EXERCISE:
Within the records below, reproduce without change the lines from the line that has "ATOM 210 C C" through the line that has "ATOM 221 O O", and only those.

*** DATA TO PROCESS Section Begins ***

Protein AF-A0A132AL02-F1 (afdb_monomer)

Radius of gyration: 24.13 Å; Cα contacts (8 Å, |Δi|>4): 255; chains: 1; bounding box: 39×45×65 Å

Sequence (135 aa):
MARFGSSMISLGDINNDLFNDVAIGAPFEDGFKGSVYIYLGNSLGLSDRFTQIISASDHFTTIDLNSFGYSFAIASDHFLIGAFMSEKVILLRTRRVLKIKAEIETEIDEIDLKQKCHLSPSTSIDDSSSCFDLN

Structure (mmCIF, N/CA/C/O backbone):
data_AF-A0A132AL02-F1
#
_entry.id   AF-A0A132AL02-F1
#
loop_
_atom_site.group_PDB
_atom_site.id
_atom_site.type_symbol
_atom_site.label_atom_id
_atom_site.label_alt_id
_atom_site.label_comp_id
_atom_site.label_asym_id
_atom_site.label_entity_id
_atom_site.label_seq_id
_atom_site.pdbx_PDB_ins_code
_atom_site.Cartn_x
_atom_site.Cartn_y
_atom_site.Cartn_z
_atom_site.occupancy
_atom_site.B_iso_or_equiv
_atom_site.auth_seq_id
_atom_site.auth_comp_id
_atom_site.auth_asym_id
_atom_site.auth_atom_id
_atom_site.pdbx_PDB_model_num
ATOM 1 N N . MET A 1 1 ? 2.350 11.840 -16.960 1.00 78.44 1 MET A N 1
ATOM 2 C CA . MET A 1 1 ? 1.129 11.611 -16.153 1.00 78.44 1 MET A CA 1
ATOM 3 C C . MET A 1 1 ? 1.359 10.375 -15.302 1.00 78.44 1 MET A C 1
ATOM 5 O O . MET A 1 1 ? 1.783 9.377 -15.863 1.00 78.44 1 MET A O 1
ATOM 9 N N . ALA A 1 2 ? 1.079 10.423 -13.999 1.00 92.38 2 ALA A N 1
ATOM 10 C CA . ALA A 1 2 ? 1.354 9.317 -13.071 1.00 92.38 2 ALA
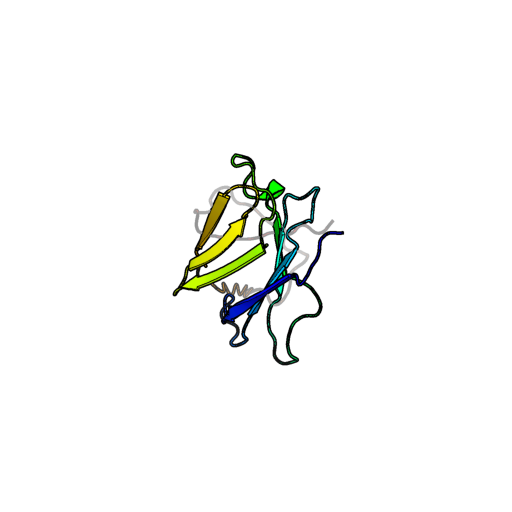 A CA 1
ATOM 11 C C . ALA A 1 2 ? 0.463 8.068 -13.276 1.00 92.38 2 ALA A C 1
ATOM 13 O O . ALA A 1 2 ? 0.814 6.968 -12.855 1.00 92.38 2 ALA A O 1
ATOM 14 N N . ARG A 1 3 ? -0.689 8.244 -13.946 1.00 95.94 3 ARG A N 1
ATOM 15 C CA . ARG A 1 3 ? -1.767 7.250 -14.097 1.00 95.94 3 ARG A CA 1
ATOM 16 C C . ARG A 1 3 ? -2.230 6.644 -12.762 1.00 95.94 3 ARG A C 1
ATOM 18 O O . ARG A 1 3 ? -2.398 5.429 -12.654 1.00 95.94 3 ARG A O 1
ATOM 25 N N . PHE A 1 4 ? -2.452 7.502 -11.769 1.00 97.56 4 PHE A N 1
ATOM 26 C CA . PHE A 1 4 ? -3.141 7.136 -10.532 1.00 97.56 4 PHE A CA 1
ATOM 27 C C . PHE A 1 4 ? -4.466 6.420 -10.839 1.00 97.56 4 PHE A C 1
ATOM 29 O O . PHE A 1 4 ? -5.193 6.832 -11.744 1.00 97.56 4 PHE A O 1
ATOM 36 N N . GLY A 1 5 ? -4.755 5.334 -10.121 1.00 97.38 5 GLY A N 1
ATOM 37 C CA . GLY A 1 5 ? -5.939 4.506 -10.369 1.00 97.38 5 GLY A CA 1
ATOM 38 C C . GLY A 1 5 ? -5.761 3.457 -11.470 1.00 97.38 5 GLY A C 1
ATOM 39 O O . GLY A 1 5 ? -6.742 2.846 -11.880 1.00 97.38 5 GLY A O 1
ATOM 40 N N . SER A 1 6 ? -4.536 3.220 -11.958 1.00 97.75 6 SER A N 1
ATOM 41 C CA . SER A 1 6 ? -4.285 2.1
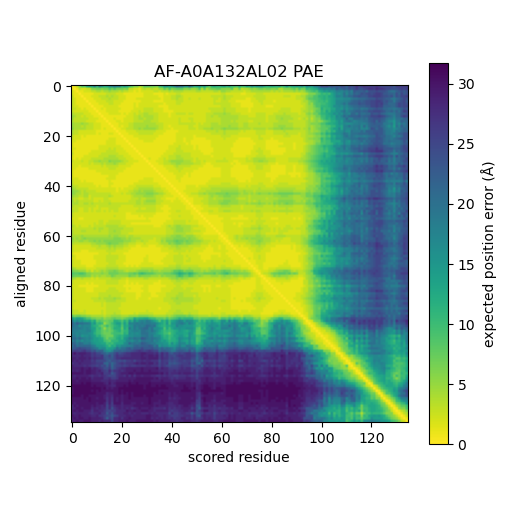49 -12.945 1.00 97.75 6 SER A CA 1
ATOM 42 C C . SER A 1 6 ? -4.486 0.745 -12.376 1.00 97.75 6 SER A C 1
ATOM 44 O O . SER A 1 6 ? -4.714 -0.196 -13.131 1.00 97.75 6 SER A O 1
ATOM 46 N N . SER A 1 7 ? -4.374 0.609 -11.060 1.00 98.25 7 SER A N 1
ATOM 47 C CA . SER A 1 7 ? -4.552 -0.625 -10.307 1.00 98.25 7 SER A CA 1
ATOM 48 C C . SER A 1 7 ? -5.181 -0.283 -8.957 1.00 98.25 7 SER A C 1
ATOM 50 O O . SER A 1 7 ? -4.960 0.802 -8.407 1.00 98.25 7 SER A O 1
ATOM 52 N N . MET A 1 8 ? -5.990 -1.202 -8.436 1.00 97.75 8 MET A N 1
ATOM 53 C CA . MET A 1 8 ? -6.660 -1.061 -7.148 1.00 97.75 8 MET A CA 1
ATOM 54 C C .
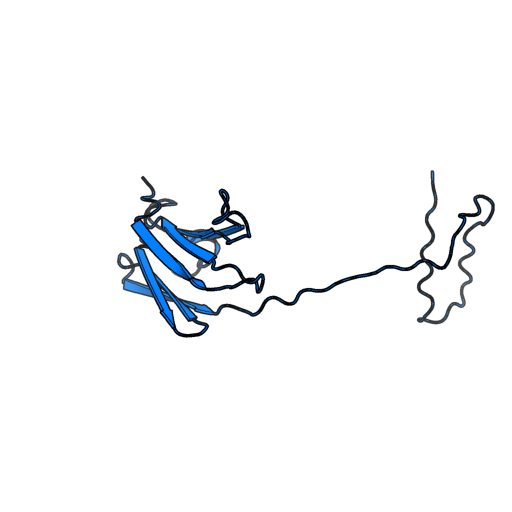 MET A 1 8 ? -6.893 -2.441 -6.539 1.00 97.75 8 MET A C 1
ATOM 56 O O . MET A 1 8 ? -7.202 -3.387 -7.264 1.00 97.75 8 MET A O 1
ATOM 60 N N . ILE A 1 9 ? -6.750 -2.561 -5.220 1.00 97.19 9 ILE A N 1
ATOM 61 C CA . ILE A 1 9 ? -7.075 -3.785 -4.480 1.00 97.19 9 ILE A CA 1
ATOM 62 C C . ILE A 1 9 ? -7.603 -3.440 -3.085 1.00 97.19 9 ILE A C 1
ATOM 64 O O . ILE A 1 9 ? -7.160 -2.464 -2.478 1.00 97.19 9 ILE A O 1
ATOM 68 N N . SER A 1 10 ? -8.537 -4.243 -2.570 1.00 95.19 10 SER A N 1
ATOM 69 C CA . SER A 1 10 ? -8.903 -4.187 -1.152 1.00 95.19 10 SER A CA 1
ATOM 70 C C . SER A 1 10 ? -7.834 -4.895 -0.326 1.00 95.19 10 SER A C 1
ATOM 72 O O . SER A 1 10 ? -7.443 -6.018 -0.646 1.00 95.19 10 SER A O 1
ATOM 74 N N . LEU A 1 11 ? -7.364 -4.235 0.728 1.00 93.31 11 LEU A N 1
ATOM 75 C CA . LEU A 1 11 ? -6.359 -4.769 1.645 1.00 93.31 11 LEU A CA 1
ATOM 76 C C . LEU A 1 11 ? -6.977 -5.483 2.859 1.00 93.31 11 LEU A C 1
ATOM 78 O O . LEU A 1 11 ? -6.245 -6.058 3.662 1.00 93.31 11 LEU A O 1
ATOM 82 N N . GLY A 1 12 ? -8.309 -5.468 2.981 1.00 91.88 12 GLY A N 1
ATOM 83 C CA . GLY A 1 12 ? -8.988 -5.770 4.241 1.00 91.88 12 GLY A CA 1
ATOM 84 C C . GLY A 1 12 ? -8.744 -4.669 5.274 1.00 91.88 12 GLY A C 1
ATOM 85 O O . GLY A 1 12 ? -8.337 -3.570 4.913 1.00 91.88 12 GLY A O 1
ATOM 86 N N . ASP A 1 13 ? -8.999 -4.967 6.541 1.00 91.56 13 ASP A N 1
ATOM 87 C CA . ASP A 1 13 ? -8.764 -4.062 7.671 1.00 91.56 13 ASP A CA 1
ATOM 88 C C . ASP A 1 13 ? -7.304 -4.180 8.152 1.00 91.56 13 ASP A C 1
ATOM 90 O O . ASP A 1 13 ? -6.943 -5.118 8.874 1.00 91.56 13 ASP A O 1
ATOM 94 N N . ILE A 1 14 ? -6.429 -3.273 7.700 1.00 89.38 14 ILE A N 1
ATOM 95 C CA . ILE A 1 14 ? -4.983 -3.327 7.984 1.00 89.38 14 ILE A CA 1
ATOM 96 C C . ILE A 1 14 ? -4.609 -2.592 9.274 1.00 89.38 14 ILE A C 1
ATOM 98 O O . ILE A 1 14 ? -3.543 -2.856 9.840 1.00 89.38 14 ILE A O 1
ATOM 102 N N . ASN A 1 15 ? -5.457 -1.673 9.743 1.00 89.44 15 ASN A N 1
ATOM 103 C CA . ASN A 1 15 ? -5.248 -0.887 10.964 1.00 89.44 15 ASN A CA 1
ATOM 104 C C . ASN A 1 15 ? -6.098 -1.386 12.160 1.00 89.44 15 ASN A C 1
ATOM 106 O O . ASN A 1 15 ? -5.975 -0.859 13.275 1.00 89.44 15 ASN A O 1
ATOM 110 N N . ASN A 1 16 ? -6.887 -2.441 11.952 1.00 89.38 16 ASN A N 1
ATOM 111 C CA . ASN A 1 16 ? -7.755 -3.102 12.920 1.00 89.38 16 ASN A CA 1
ATOM 112 C C . ASN A 1 16 ? -8.801 -2.141 13.521 1.00 89.38 16 ASN A C
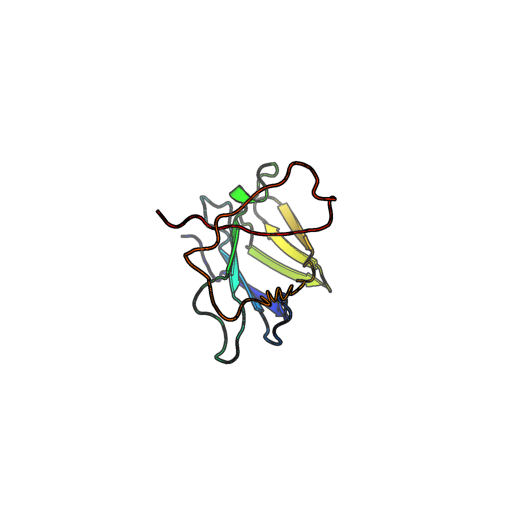 1
ATOM 114 O O . ASN A 1 16 ? -8.912 -2.002 14.753 1.00 89.38 16 ASN A O 1
ATOM 118 N N . ASP A 1 17 ? -9.504 -1.407 12.657 1.00 91.38 17 ASP A N 1
ATOM 119 C CA . ASP A 1 17 ? -10.586 -0.473 12.996 1.00 91.38 17 ASP A CA 1
ATOM 120 C C . ASP A 1 17 ? -11.990 -0.907 12.534 1.00 91.38 17 ASP A C 1
ATOM 122 O O . ASP A 1 17 ? -12.959 -0.193 12.798 1.00 91.38 17 ASP A O 1
ATOM 126 N N . LEU A 1 18 ? -12.105 -2.121 11.987 1.00 93.81 18 LEU A N 1
ATOM 127 C CA . LEU A 1 18 ? -13.307 -2.762 11.444 1.00 93.81 18 LEU A CA 1
ATOM 128 C C . LEU A 1 18 ? -13.759 -2.256 10.067 1.00 93.81 18 LEU A C 1
ATOM 130 O O . LEU A 1 18 ? -14.823 -2.676 9.598 1.00 93.81 18 LEU A O 1
ATOM 134 N N . PHE A 1 19 ? -12.974 -1.416 9.393 1.00 95.44 19 PHE A N 1
ATOM 135 C CA . PHE A 1 19 ? -13.262 -0.958 8.037 1.00 95.44 19 PHE A CA 1
ATOM 136 C C . PHE A 1 19 ? -12.230 -1.492 7.041 1.00 95.44 19 PHE A C 1
ATOM 138 O O . PHE A 1 19 ? -11.063 -1.681 7.351 1.00 95.44 19 PHE A O 1
ATOM 145 N N . ASN A 1 20 ? -12.679 -1.789 5.819 1.00 94.00 20 ASN A N 1
ATOM 146 C CA . ASN A 1 20 ? -11.775 -2.264 4.774 1.00 94.00 20 ASN A CA 1
ATOM 147 C C . ASN A 1 20 ? -10.996 -1.100 4.160 1.00 94.00 20 ASN A C 1
ATOM 149 O O . ASN A 1 20 ? -11.583 -0.095 3.753 1.00 94.00 20 ASN A O 1
ATOM 153 N N . ASP A 1 21 ? -9.705 -1.325 3.961 1.00 94.94 21 ASP A N 1
ATOM 154 C CA . ASP A 1 21 ? -8.766 -0.384 3.373 1.00 94.94 21 ASP A CA 1
ATOM 155 C C . ASP A 1 21 ? -8.471 -0.719 1.907 1.00 94.94 21 ASP A C 1
ATOM 157 O O . ASP A 1 21 ? -8.740 -1.824 1.409 1.00 94.94 21 ASP A O 1
ATOM 161 N N . VAL A 1 22 ? -7.910 0.253 1.187 1.00 96.94 22 VAL A N 1
ATOM 162 C CA . VAL A 1 22 ? -7.669 0.167 -0.258 1.00 96.94 22 VAL A CA 1
ATOM 163 C C . VAL A 1 22 ? -6.258 0.626 -0.609 1.00 96.94 22 VAL A C 1
ATOM 165 O O . VAL A 1 22 ? -5.793 1.667 -0.144 1.00 96.94 22 VAL A O 1
ATOM 168 N N . ALA A 1 23 ? -5.601 -0.122 -1.498 1.00 97.88 23 ALA A N 1
ATOM 169 C CA . ALA A 1 23 ? -4.376 0.303 -2.171 1.00 97.88 23 ALA A CA 1
ATOM 170 C C . ALA A 1 23 ? -4.686 0.760 -3.602 1.00 97.88 23 ALA A C 1
ATOM 172 O O . ALA A 1 23 ? -5.416 0.074 -4.322 1.00 97.88 23 ALA A O 1
ATOM 173 N N . ILE A 1 24 ? -4.095 1.875 -4.038 1.00 98.50 24 ILE A N 1
ATOM 174 C CA . ILE A 1 24 ? -4.233 2.424 -5.394 1.00 98.50 24 ILE A CA 1
ATOM 175 C C . ILE A 1 24 ? -2.850 2.679 -5.994 1.00 98.50 24 ILE A C 1
ATOM 177 O O . ILE A 1 24 ? -2.005 3.318 -5.371 1.00 98.50 24 ILE A O 1
ATOM 181 N N . GLY A 1 25 ? -2.609 2.201 -7.214 1.00 98.50 25 GLY A N 1
ATOM 182 C CA . GLY A 1 25 ? -1.325 2.369 -7.895 1.00 98.50 25 GLY A CA 1
ATOM 183 C C . GLY A 1 25 ? -1.255 3.593 -8.804 1.00 98.50 25 GLY A C 1
ATOM 184 O O . GLY A 1 25 ? -2.206 3.919 -9.523 1.00 98.50 25 GLY A O 1
ATOM 185 N N . ALA A 1 26 ? -0.084 4.227 -8.820 1.00 98.62 26 ALA A N 1
ATOM 186 C CA . ALA A 1 26 ? 0.313 5.282 -9.747 1.00 98.62 26 ALA A CA 1
ATOM 187 C C . ALA A 1 26 ? 1.656 4.904 -10.403 1.00 98.62 26 ALA A C 1
ATOM 189 O O . ALA A 1 26 ? 2.697 5.474 -10.071 1.00 98.62 26 ALA A O 1
ATOM 190 N N . PRO A 1 27 ? 1.668 3.915 -11.317 1.00 98.50 27 PRO A N 1
ATOM 191 C CA . PRO A 1 27 ? 2.898 3.277 -11.787 1.00 98.50 27 PRO A CA 1
ATOM 192 C C . PRO A 1 27 ? 3.864 4.200 -12.531 1.00 98.50 27 PRO A C 1
ATOM 194 O O . PRO A 1 27 ? 5.027 3.853 -12.688 1.00 98.50 27 PRO A O 1
ATOM 197 N N . PHE A 1 28 ? 3.420 5.367 -12.997 1.00 98.12 28 PHE A N 1
ATOM 198 C CA . PHE A 1 28 ? 4.281 6.290 -13.743 1.00 98.12 28 PHE A CA 1
ATOM 199 C C . PHE A 1 28 ? 4.573 7.589 -12.996 1.00 98.12 28 PHE A C 1
ATOM 201 O O . PHE A 1 28 ? 5.012 8.570 -13.600 1.00 98.12 28 PHE A O 1
ATOM 208 N N . GLU A 1 29 ? 4.286 7.617 -11.696 1.00 97.81 29 GLU A N 1
ATOM 209 C CA . GLU A 1 29 ? 4.732 8.689 -10.815 1.00 97.81 29 GLU A CA 1
ATOM 210 C C . GLU A 1 29 ? 6.259 8.714 -10.695 1.00 97.81 29 GLU A C 1
ATOM 212 O O . GLU A 1 29 ? 6.924 7.717 -10.980 1.00 97.81 29 GLU A O 1
ATOM 217 N N . ASP A 1 30 ? 6.795 9.874 -10.313 1.00 96.12 30 ASP A N 1
ATOM 218 C CA . ASP A 1 30 ? 8.219 10.077 -10.042 1.00 96.12 30 ASP A CA 1
ATOM 219 C C . ASP A 1 30 ? 9.129 9.549 -11.166 1.00 96.12 30 ASP A C 1
ATOM 221 O O . ASP A 1 30 ? 9.973 8.681 -10.981 1.00 96.12 30 ASP A O 1
ATOM 225 N N . GLY A 1 31 ? 8.888 10.002 -12.400 1.00 95.44 31 GLY A N 1
ATOM 226 C CA . GLY A 1 31 ? 9.732 9.623 -13.535 1.00 95.44 31 GLY A CA 1
ATOM 227 C C . GLY A 1 31 ? 9.695 8.128 -13.873 1.00 95.44 31 GLY A C 1
ATOM 228 O O . GLY A 1 31 ? 10.739 7.543 -14.136 1.00 95.44 31 GLY A O 1
ATOM 229 N N . PHE A 1 32 ? 8.500 7.527 -13.913 1.00 97.00 32 PHE A N 1
ATOM 230 C CA . PHE A 1 32 ? 8.262 6.094 -14.165 1.00 97.00 32 PHE A CA 1
ATOM 231 C C . PHE A 1 32 ? 8.637 5.151 -13.024 1.00 97.00 32 PHE A C 1
ATOM 233 O O . PHE A 1 32 ? 8.427 3.951 -13.184 1.00 97.00 32 PHE A O 1
ATOM 240 N N . LYS A 1 33 ? 9.118 5.646 -11.880 1.00 97.62 33 LYS A N 1
ATOM 241 C CA . LYS A 1 33 ? 9.420 4.801 -10.719 1.00 97.62 33 LYS A CA 1
ATOM 242 C C . LYS A 1 33 ? 8.157 4.151 -10.168 1.00 97.62 33 LYS A C 1
ATOM 244 O O . LYS A 1 33 ? 8.072 2.924 -10.091 1.00 97.62 33 LYS A O 1
ATOM 249 N N . GLY A 1 34 ? 7.142 4.976 -9.937 1.00 98.25 34 GLY A N 1
ATOM 250 C CA . GLY A 1 34 ? 5.818 4.569 -9.496 1.00 98.25 34 GLY A CA 1
ATOM 251 C C . GLY A 1 34 ? 5.646 4.548 -7.978 1.00 98.25 34 GLY A C 1
ATOM 252 O O . GLY A 1 34 ? 6.607 4.442 -7.211 1.00 98.25 34 GLY A O 1
ATOM 253 N N . SER A 1 35 ? 4.384 4.630 -7.564 1.00 98.31 35 SER A N 1
ATOM 254 C CA . SER A 1 35 ? 3.976 4.713 -6.160 1.00 98.31 35 SER A CA 1
ATOM 255 C C . SER A 1 35 ? 2.695 3.925 -5.900 1.00 98.31 35 SER A C 1
ATOM 257 O O . SER A 1 35 ? 1.883 3.700 -6.806 1.00 98.31 35 SER A O 1
ATOM 259 N N . VAL A 1 36 ? 2.485 3.548 -4.638 1.00 98.38 36 VAL A N 1
ATOM 260 C CA . VAL A 1 36 ? 1.233 2.958 -4.146 1.00 98.38 36 VAL A CA 1
ATOM 261 C C . VAL A 1 36 ? 0.685 3.797 -2.999 1.00 98.38 36 VAL A C 1
ATOM 263 O O . VAL A 1 36 ? 1.383 4.062 -2.025 1.00 98.38 36 VAL A O 1
ATOM 266 N N . TYR A 1 37 ? -0.574 4.194 -3.115 1.00 98.19 37 TYR A N 1
ATOM 267 C CA . TYR A 1 37 ? -1.300 5.003 -2.147 1.00 98.19 37 TYR A CA 1
ATOM 268 C C . TYR A 1 37 ? -2.223 4.120 -1.315 1.00 98.19 37 TYR A C 1
ATOM 270 O O . TYR A 1 37 ? -2.939 3.290 -1.873 1.00 98.19 37 TYR A O 1
ATOM 278 N N . ILE A 1 38 ? -2.232 4.320 0.001 1.00 97.19 38 ILE A N 1
ATOM 279 C CA . ILE A 1 38 ? -3.082 3.590 0.944 1.00 97.19 38 ILE A CA 1
ATOM 280 C C . ILE A 1 38 ? -4.158 4.528 1.475 1.00 97.19 38 ILE A C 1
ATOM 282 O O . ILE A 1 38 ? -3.852 5.561 2.075 1.00 97.19 38 ILE A O 1
ATOM 286 N N . TYR A 1 39 ? -5.412 4.148 1.272 1.00 97.56 39 TYR A N 1
ATOM 287 C CA . TYR A 1 39 ? -6.586 4.846 1.777 1.00 97.56 39 TYR A CA 1
ATOM 288 C C . TYR A 1 39 ? -7.268 3.981 2.823 1.00 97.56 39 TYR A C 1
ATOM 290 O O . TYR A 1 39 ? -7.571 2.817 2.554 1.00 97.56 39 TYR A O 1
ATOM 298 N N . LEU A 1 40 ? -7.509 4.565 3.993 1.00 96.56 40 LEU A N 1
ATOM 299 C CA . LEU A 1 40 ? -8.195 3.876 5.075 1.00 96.56 40 LEU A CA 1
ATOM 300 C C . LEU A 1 40 ? -9.712 4.013 4.952 1.00 96.56 40 LEU A C 1
ATOM 302 O O . LEU A 1 40 ? -10.225 5.068 4.548 1.00 96.56 40 LEU A O 1
ATOM 306 N N . GLY A 1 41 ? -10.416 2.942 5.298 1.00 96.62 41 GLY A N 1
ATOM 307 C CA . GLY A 1 41 ? -11.861 2.953 5.480 1.00 96.62 41 GLY A CA 1
ATOM 308 C C . GLY A 1 41 ? -12.265 3.626 6.794 1.00 96.62 41 GLY A C 1
ATOM 309 O O . GLY A 1 41 ? -11.468 3.792 7.709 1.00 96.62 41 GLY A O 1
ATOM 310 N N . ASN A 1 42 ? -13.516 4.064 6.884 1.00 96.06 42 ASN A N 1
ATOM 311 C CA . ASN A 1 42 ? -14.139 4.535 8.116 1.00 96.06 42 ASN A CA 1
ATOM 312 C C . ASN A 1 42 ? -15.670 4.381 8.040 1.00 96.06 42 ASN A C 1
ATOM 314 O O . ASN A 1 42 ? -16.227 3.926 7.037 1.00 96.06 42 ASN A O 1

*** DATA TO PROCESS Section Ends ***

WRITTEN REPLY:
ATOM 210 C C . GLU A 1 29 ? 6.259 8.714 -10.695 1.00 97.81 29 GLU A C 1
ATOM 212 O O . GLU A 1 29 ? 6.924 7.717 -10.980 1.00 97.81 29 GLU A O 1
ATOM 217 N N . ASP A 1 30 ? 6.795 9.874 -10.313 1.00 96.12 30 ASP A N 1
ATOM 218 C CA . ASP A 1 30 ? 8.219 10.077 -10.042 1.00 96.12 30 ASP A CA 1
ATOM 219 C C . ASP A 1 30 ? 9.129 9.549 -11.166 1.00 96.12 30 ASP A C 1
ATOM 221 O O . ASP A 1 30 ? 9.973 8.681 -10.981 1.00 96.12 30 ASP A O 1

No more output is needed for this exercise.